Selon les organisateurs, 300 personnes seraient venues se dandiner : « c’est pas vrai » auraient déclaré les autorités. Incident révélateur et amusant, au début du bal, trois policiers municipaux passent là, discutent avec un participant, s’amusent de l’initiative, font trois petits tours et puis s’en vont. « Bonne soirée » qu’ils disent en s’éloignant. Un danseur colle alors un autocollant sur un poteau de caméra, puis se voit suivi et observé par celle-ci. Trois minutes plus tard, voilà nos cyclistes de la municipale qui redébarquent, un rien contrariés : la caméra les a alertés, ils sont désormais sommés de nous regarder nous déhancher pendant toute la soirée. « Bien sûr qu’il ne se passera rien » qu’ils disent. « Vous voyez, la vidéosurveillance ça vous emmerde aussi ! » leur lance un masqué.
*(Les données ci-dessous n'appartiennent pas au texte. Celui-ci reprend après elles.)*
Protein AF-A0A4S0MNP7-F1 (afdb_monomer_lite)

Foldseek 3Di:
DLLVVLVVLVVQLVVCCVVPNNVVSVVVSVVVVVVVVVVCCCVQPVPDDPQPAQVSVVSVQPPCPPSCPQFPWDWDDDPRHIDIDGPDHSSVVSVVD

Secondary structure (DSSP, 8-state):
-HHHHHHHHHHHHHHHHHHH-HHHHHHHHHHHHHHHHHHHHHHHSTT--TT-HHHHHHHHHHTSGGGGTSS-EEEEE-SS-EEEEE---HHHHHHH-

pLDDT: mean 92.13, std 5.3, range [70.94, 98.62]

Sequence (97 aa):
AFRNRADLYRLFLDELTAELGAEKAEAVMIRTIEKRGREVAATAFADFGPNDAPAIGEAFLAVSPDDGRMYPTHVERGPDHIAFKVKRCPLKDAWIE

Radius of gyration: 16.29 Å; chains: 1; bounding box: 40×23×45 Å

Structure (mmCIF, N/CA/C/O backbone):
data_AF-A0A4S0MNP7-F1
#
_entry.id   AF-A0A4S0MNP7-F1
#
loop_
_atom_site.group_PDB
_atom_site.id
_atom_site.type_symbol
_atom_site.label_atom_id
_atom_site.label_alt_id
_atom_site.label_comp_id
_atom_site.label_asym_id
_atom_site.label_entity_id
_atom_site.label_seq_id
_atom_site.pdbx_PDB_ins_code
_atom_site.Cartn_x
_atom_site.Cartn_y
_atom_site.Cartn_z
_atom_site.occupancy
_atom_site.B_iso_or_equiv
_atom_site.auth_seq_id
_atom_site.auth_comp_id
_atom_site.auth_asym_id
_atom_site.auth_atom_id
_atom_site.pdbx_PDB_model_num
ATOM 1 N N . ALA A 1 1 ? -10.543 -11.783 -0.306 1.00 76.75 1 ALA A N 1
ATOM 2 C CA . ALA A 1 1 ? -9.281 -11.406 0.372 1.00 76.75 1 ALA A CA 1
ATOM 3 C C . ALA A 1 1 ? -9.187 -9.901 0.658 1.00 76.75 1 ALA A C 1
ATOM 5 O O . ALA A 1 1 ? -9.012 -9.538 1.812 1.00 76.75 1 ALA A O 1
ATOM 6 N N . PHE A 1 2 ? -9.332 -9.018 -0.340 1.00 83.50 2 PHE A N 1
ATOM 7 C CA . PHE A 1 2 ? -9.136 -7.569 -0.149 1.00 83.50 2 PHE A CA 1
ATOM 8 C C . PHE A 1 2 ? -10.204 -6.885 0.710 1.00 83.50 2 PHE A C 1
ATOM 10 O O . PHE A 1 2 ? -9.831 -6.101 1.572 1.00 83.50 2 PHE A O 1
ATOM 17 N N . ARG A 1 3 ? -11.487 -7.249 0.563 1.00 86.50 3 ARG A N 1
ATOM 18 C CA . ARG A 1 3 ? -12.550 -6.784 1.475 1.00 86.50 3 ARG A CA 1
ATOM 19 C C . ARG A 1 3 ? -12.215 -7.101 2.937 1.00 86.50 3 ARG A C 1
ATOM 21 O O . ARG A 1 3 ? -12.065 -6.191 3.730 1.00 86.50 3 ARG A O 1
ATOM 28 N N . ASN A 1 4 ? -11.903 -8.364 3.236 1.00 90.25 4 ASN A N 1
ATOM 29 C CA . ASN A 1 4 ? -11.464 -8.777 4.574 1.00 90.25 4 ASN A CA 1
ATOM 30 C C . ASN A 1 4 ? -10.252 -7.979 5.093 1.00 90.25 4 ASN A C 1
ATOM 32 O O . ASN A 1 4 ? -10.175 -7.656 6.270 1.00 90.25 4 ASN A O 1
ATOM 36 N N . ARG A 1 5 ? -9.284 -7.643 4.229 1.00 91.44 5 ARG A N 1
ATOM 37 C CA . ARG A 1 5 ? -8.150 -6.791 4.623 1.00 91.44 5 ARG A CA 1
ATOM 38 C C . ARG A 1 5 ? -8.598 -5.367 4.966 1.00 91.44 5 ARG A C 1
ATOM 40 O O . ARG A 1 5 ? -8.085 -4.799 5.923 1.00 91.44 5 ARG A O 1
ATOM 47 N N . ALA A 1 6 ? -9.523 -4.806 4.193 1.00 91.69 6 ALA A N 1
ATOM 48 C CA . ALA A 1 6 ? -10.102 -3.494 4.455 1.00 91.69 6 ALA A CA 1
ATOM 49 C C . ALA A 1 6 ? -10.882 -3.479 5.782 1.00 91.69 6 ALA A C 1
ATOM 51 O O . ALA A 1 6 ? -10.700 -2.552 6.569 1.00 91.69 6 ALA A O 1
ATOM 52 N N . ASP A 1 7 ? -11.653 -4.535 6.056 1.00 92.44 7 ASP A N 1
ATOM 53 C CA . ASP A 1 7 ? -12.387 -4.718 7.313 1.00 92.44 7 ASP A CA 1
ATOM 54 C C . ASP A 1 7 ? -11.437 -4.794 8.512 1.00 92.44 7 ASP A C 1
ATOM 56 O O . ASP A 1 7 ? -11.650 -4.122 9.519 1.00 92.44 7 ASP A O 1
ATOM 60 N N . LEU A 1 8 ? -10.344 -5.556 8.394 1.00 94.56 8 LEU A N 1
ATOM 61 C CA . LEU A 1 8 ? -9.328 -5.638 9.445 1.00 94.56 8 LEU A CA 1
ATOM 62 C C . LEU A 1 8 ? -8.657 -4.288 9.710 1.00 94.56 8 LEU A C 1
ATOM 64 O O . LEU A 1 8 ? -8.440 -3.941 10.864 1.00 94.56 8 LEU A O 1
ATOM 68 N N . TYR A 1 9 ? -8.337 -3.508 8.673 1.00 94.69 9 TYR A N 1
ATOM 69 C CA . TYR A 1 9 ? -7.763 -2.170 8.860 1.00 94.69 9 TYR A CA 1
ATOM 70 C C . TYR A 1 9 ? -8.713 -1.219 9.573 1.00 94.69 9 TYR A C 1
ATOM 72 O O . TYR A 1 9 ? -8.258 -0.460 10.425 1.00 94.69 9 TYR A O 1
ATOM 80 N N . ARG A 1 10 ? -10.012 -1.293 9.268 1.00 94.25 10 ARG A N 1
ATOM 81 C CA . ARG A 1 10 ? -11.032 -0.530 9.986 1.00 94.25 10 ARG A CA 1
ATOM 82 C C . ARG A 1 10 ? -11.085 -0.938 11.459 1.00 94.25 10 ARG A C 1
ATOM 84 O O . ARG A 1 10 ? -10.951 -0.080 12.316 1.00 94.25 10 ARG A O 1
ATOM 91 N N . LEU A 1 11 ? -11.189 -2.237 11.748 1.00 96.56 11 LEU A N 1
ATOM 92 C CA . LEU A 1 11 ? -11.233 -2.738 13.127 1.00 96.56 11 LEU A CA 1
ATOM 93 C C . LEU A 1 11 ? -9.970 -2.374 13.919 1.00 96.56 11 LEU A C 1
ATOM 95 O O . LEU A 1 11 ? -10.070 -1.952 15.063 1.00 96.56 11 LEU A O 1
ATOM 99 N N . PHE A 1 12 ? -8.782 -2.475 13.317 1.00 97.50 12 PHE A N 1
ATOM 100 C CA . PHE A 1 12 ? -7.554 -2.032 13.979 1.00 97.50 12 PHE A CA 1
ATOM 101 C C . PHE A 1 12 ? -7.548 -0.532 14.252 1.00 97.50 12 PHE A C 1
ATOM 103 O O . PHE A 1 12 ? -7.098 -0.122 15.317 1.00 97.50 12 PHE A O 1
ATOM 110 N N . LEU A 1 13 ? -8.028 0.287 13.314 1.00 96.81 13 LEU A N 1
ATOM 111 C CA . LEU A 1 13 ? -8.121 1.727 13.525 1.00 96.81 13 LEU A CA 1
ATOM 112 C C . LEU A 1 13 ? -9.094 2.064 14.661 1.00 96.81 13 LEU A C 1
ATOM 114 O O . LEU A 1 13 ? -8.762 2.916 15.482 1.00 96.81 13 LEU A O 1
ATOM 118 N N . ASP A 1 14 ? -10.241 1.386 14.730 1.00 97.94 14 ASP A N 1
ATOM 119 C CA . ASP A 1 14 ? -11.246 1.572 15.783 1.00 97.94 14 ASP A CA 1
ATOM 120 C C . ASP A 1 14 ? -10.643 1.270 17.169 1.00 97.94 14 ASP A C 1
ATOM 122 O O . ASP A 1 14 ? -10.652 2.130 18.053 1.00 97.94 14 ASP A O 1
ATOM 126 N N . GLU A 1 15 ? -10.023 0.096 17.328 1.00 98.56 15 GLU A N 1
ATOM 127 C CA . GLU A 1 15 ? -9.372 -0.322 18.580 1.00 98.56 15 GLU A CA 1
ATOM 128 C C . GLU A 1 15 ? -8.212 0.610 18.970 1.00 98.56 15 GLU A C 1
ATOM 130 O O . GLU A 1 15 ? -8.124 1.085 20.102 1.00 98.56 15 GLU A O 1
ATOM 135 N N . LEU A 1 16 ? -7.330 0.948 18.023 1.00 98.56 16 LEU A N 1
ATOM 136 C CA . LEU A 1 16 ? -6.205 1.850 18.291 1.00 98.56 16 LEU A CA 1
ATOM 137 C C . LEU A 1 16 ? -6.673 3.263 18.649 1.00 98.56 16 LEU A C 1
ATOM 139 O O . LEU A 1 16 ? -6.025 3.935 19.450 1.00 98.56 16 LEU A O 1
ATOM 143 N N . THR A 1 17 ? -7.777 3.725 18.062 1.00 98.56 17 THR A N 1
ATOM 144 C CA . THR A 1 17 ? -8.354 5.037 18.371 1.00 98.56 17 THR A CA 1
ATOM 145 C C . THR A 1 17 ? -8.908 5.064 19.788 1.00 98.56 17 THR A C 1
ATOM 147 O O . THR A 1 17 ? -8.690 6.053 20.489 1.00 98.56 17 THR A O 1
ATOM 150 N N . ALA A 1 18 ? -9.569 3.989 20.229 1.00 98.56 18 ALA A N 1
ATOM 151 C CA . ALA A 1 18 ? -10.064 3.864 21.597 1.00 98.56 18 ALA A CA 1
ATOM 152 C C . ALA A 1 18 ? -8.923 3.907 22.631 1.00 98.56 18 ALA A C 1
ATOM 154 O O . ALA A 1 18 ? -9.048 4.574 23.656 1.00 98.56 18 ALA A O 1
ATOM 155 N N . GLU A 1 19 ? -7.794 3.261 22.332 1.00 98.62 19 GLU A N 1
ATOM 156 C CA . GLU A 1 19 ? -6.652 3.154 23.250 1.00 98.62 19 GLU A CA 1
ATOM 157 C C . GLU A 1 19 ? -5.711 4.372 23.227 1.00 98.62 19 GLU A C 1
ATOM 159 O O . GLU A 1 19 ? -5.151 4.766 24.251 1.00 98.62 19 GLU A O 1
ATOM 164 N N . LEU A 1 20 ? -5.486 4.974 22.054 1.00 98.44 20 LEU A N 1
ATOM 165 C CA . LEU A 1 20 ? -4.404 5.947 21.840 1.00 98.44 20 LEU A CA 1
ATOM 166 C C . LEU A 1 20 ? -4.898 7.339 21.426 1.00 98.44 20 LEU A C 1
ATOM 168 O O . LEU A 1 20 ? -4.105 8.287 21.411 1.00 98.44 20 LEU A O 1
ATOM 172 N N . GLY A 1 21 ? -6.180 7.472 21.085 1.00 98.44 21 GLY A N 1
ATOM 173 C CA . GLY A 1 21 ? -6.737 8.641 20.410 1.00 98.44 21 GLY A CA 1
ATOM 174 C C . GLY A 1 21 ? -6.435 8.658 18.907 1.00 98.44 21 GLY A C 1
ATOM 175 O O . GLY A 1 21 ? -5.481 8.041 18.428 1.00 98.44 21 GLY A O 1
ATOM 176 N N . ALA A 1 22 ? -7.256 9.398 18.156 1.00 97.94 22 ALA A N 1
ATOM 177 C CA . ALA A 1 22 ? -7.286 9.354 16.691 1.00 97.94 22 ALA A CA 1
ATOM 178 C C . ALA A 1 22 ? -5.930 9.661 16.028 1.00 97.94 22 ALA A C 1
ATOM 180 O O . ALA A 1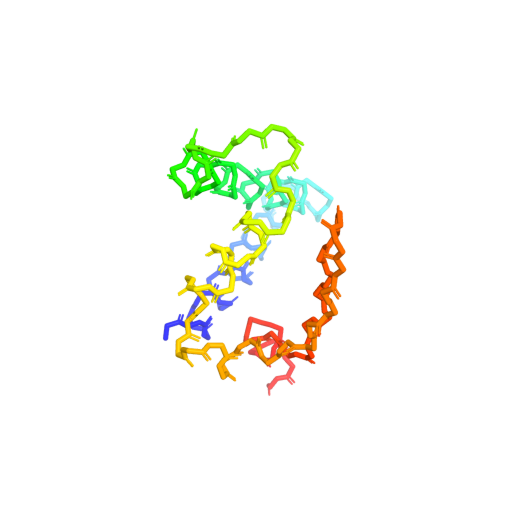 22 ? -5.469 8.898 15.184 1.00 97.94 22 ALA A O 1
ATOM 181 N N . GLU A 1 23 ? -5.255 10.734 16.450 1.00 98.38 23 GLU A N 1
ATOM 182 C CA . GLU A 1 23 ? -3.988 11.173 15.843 1.00 98.38 23 GLU A CA 1
ATOM 183 C C . GLU A 1 23 ? -2.884 10.109 15.975 1.00 98.38 23 GLU A C 1
ATOM 185 O O . GLU A 1 23 ? -2.176 9.787 15.018 1.00 98.38 23 GLU A O 1
ATOM 190 N N . LYS A 1 24 ? -2.752 9.506 17.163 1.00 98.44 24 LYS A N 1
ATOM 191 C CA . LYS A 1 24 ? -1.745 8.464 17.402 1.00 98.44 24 LYS A CA 1
ATOM 192 C C . LYS A 1 24 ? -2.106 7.160 16.700 1.00 98.44 24 LYS A C 1
ATOM 194 O O . LYS A 1 24 ? -1.205 6.491 16.194 1.00 98.44 24 LYS A O 1
ATOM 199 N N . ALA A 1 25 ? -3.388 6.803 16.661 1.00 98.56 25 ALA A N 1
ATOM 200 C CA . ALA A 1 25 ? -3.864 5.623 15.951 1.00 98.56 25 ALA A CA 1
ATOM 201 C C . ALA A 1 25 ? -3.537 5.704 14.451 1.00 98.56 25 ALA A C 1
ATOM 203 O O . ALA A 1 25 ? -2.933 4.780 13.900 1.00 98.56 25 ALA A O 1
ATOM 204 N N . GLU A 1 26 ? -3.832 6.840 13.814 1.00 98.06 26 GLU A N 1
ATOM 205 C CA . GLU A 1 26 ? -3.497 7.097 12.412 1.00 98.06 26 GLU A CA 1
ATOM 206 C C . GLU A 1 26 ? -1.984 6.997 12.165 1.00 98.06 26 GLU A C 1
ATOM 208 O O . GLU A 1 26 ? -1.542 6.255 11.283 1.00 98.06 26 GLU A O 1
ATOM 213 N N . ALA A 1 27 ? -1.170 7.659 12.993 1.00 98.38 27 ALA A N 1
ATOM 214 C CA . ALA A 1 27 ? 0.285 7.623 12.863 1.00 98.38 27 ALA A CA 1
ATOM 215 C C . ALA A 1 27 ? 0.859 6.196 12.973 1.00 98.38 27 ALA A C 1
ATOM 217 O O . ALA A 1 27 ? 1.792 5.829 12.250 1.00 98.38 27 ALA A O 1
ATOM 218 N N . VAL A 1 28 ? 0.303 5.363 13.861 1.00 98.44 28 VAL A N 1
ATOM 219 C CA . VAL A 1 28 ? 0.690 3.949 13.995 1.00 98.44 28 VAL A CA 1
ATOM 220 C C . VAL A 1 28 ? 0.303 3.155 12.748 1.00 98.44 28 VAL A C 1
ATOM 222 O O . VAL A 1 28 ? 1.129 2.380 12.250 1.00 98.44 28 VAL A O 1
ATOM 225 N N . MET A 1 29 ? -0.907 3.355 12.224 1.00 97.38 29 MET A N 1
ATOM 226 C CA . MET A 1 29 ? -1.386 2.677 11.016 1.00 97.38 29 MET A CA 1
ATOM 227 C C . MET A 1 29 ? -0.519 3.023 9.801 1.00 97.38 29 MET A C 1
ATOM 229 O O . MET A 1 29 ? -0.023 2.110 9.135 1.00 97.38 29 MET A O 1
ATOM 233 N N . ILE A 1 30 ? -0.246 4.313 9.567 1.00 97.31 30 ILE A N 1
ATOM 234 C CA . ILE A 1 30 ? 0.626 4.790 8.481 1.00 97.31 30 ILE A CA 1
ATOM 235 C C . ILE A 1 30 ? 2.008 4.146 8.589 1.00 97.31 30 ILE A C 1
ATOM 237 O O . ILE A 1 30 ? 2.444 3.454 7.666 1.00 97.31 30 ILE A O 1
ATOM 241 N N . ARG A 1 31 ? 2.671 4.279 9.745 1.00 98.12 31 ARG A N 1
ATOM 242 C CA . ARG A 1 31 ? 4.017 3.727 9.958 1.00 98.12 31 ARG A CA 1
ATOM 243 C C . ARG A 1 31 ? 4.071 2.219 9.706 1.00 98.12 31 ARG A C 1
ATOM 245 O O . ARG A 1 31 ? 5.055 1.717 9.160 1.00 98.12 31 ARG A O 1
ATOM 252 N N . THR A 1 32 ? 3.036 1.492 10.121 1.00 97.56 32 THR A N 1
ATOM 253 C CA . THR A 1 32 ? 2.949 0.035 9.955 1.00 97.56 32 THR A CA 1
ATOM 254 C C . THR A 1 32 ? 2.781 -0.350 8.486 1.00 97.56 32 THR A C 1
ATOM 256 O O . THR A 1 32 ? 3.498 -1.227 7.997 1.00 97.56 32 THR A O 1
ATOM 259 N N . ILE A 1 33 ? 1.892 0.331 7.757 1.00 95.12 33 ILE A N 1
ATOM 260 C CA . ILE A 1 33 ? 1.667 0.096 6.325 1.00 95.12 33 ILE A CA 1
ATOM 261 C C . ILE A 1 33 ? 2.926 0.432 5.517 1.00 95.12 33 ILE A C 1
ATOM 263 O O . ILE A 1 33 ? 3.343 -0.370 4.682 1.00 95.12 33 ILE A O 1
ATOM 267 N N . GLU A 1 34 ? 3.586 1.555 5.804 1.00 97.12 34 GLU A N 1
ATOM 268 C CA . GLU A 1 34 ? 4.847 1.928 5.158 1.00 97.12 34 GLU A CA 1
ATOM 269 C C . GLU A 1 34 ? 5.970 0.928 5.439 1.00 97.12 34 GLU A C 1
ATOM 271 O O . GLU A 1 34 ? 6.720 0.565 4.532 1.00 97.12 34 GLU A O 1
ATOM 276 N N . LYS A 1 35 ? 6.094 0.460 6.690 1.00 97.94 35 LYS A N 1
ATOM 277 C CA . LYS A 1 35 ? 7.080 -0.566 7.049 1.00 97.94 35 LYS A CA 1
ATOM 278 C C . LYS A 1 35 ? 6.854 -1.828 6.224 1.00 97.94 35 LYS A C 1
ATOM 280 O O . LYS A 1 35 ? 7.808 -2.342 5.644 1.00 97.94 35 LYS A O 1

La CREP dit un grand merci au Syndic popo, à l’AHBAK, à Mimir et aux folkeux. Elle frime sur Radio libertaire (31/08/2010) et sur Radio Sterni. Et elle se réjouit que les amis parigots de passage lui aient piqué ses idées : En piste contre la vidéosurveillance. Enfin pour les sceptiques : Et si on surveillait les chambres à coucher ?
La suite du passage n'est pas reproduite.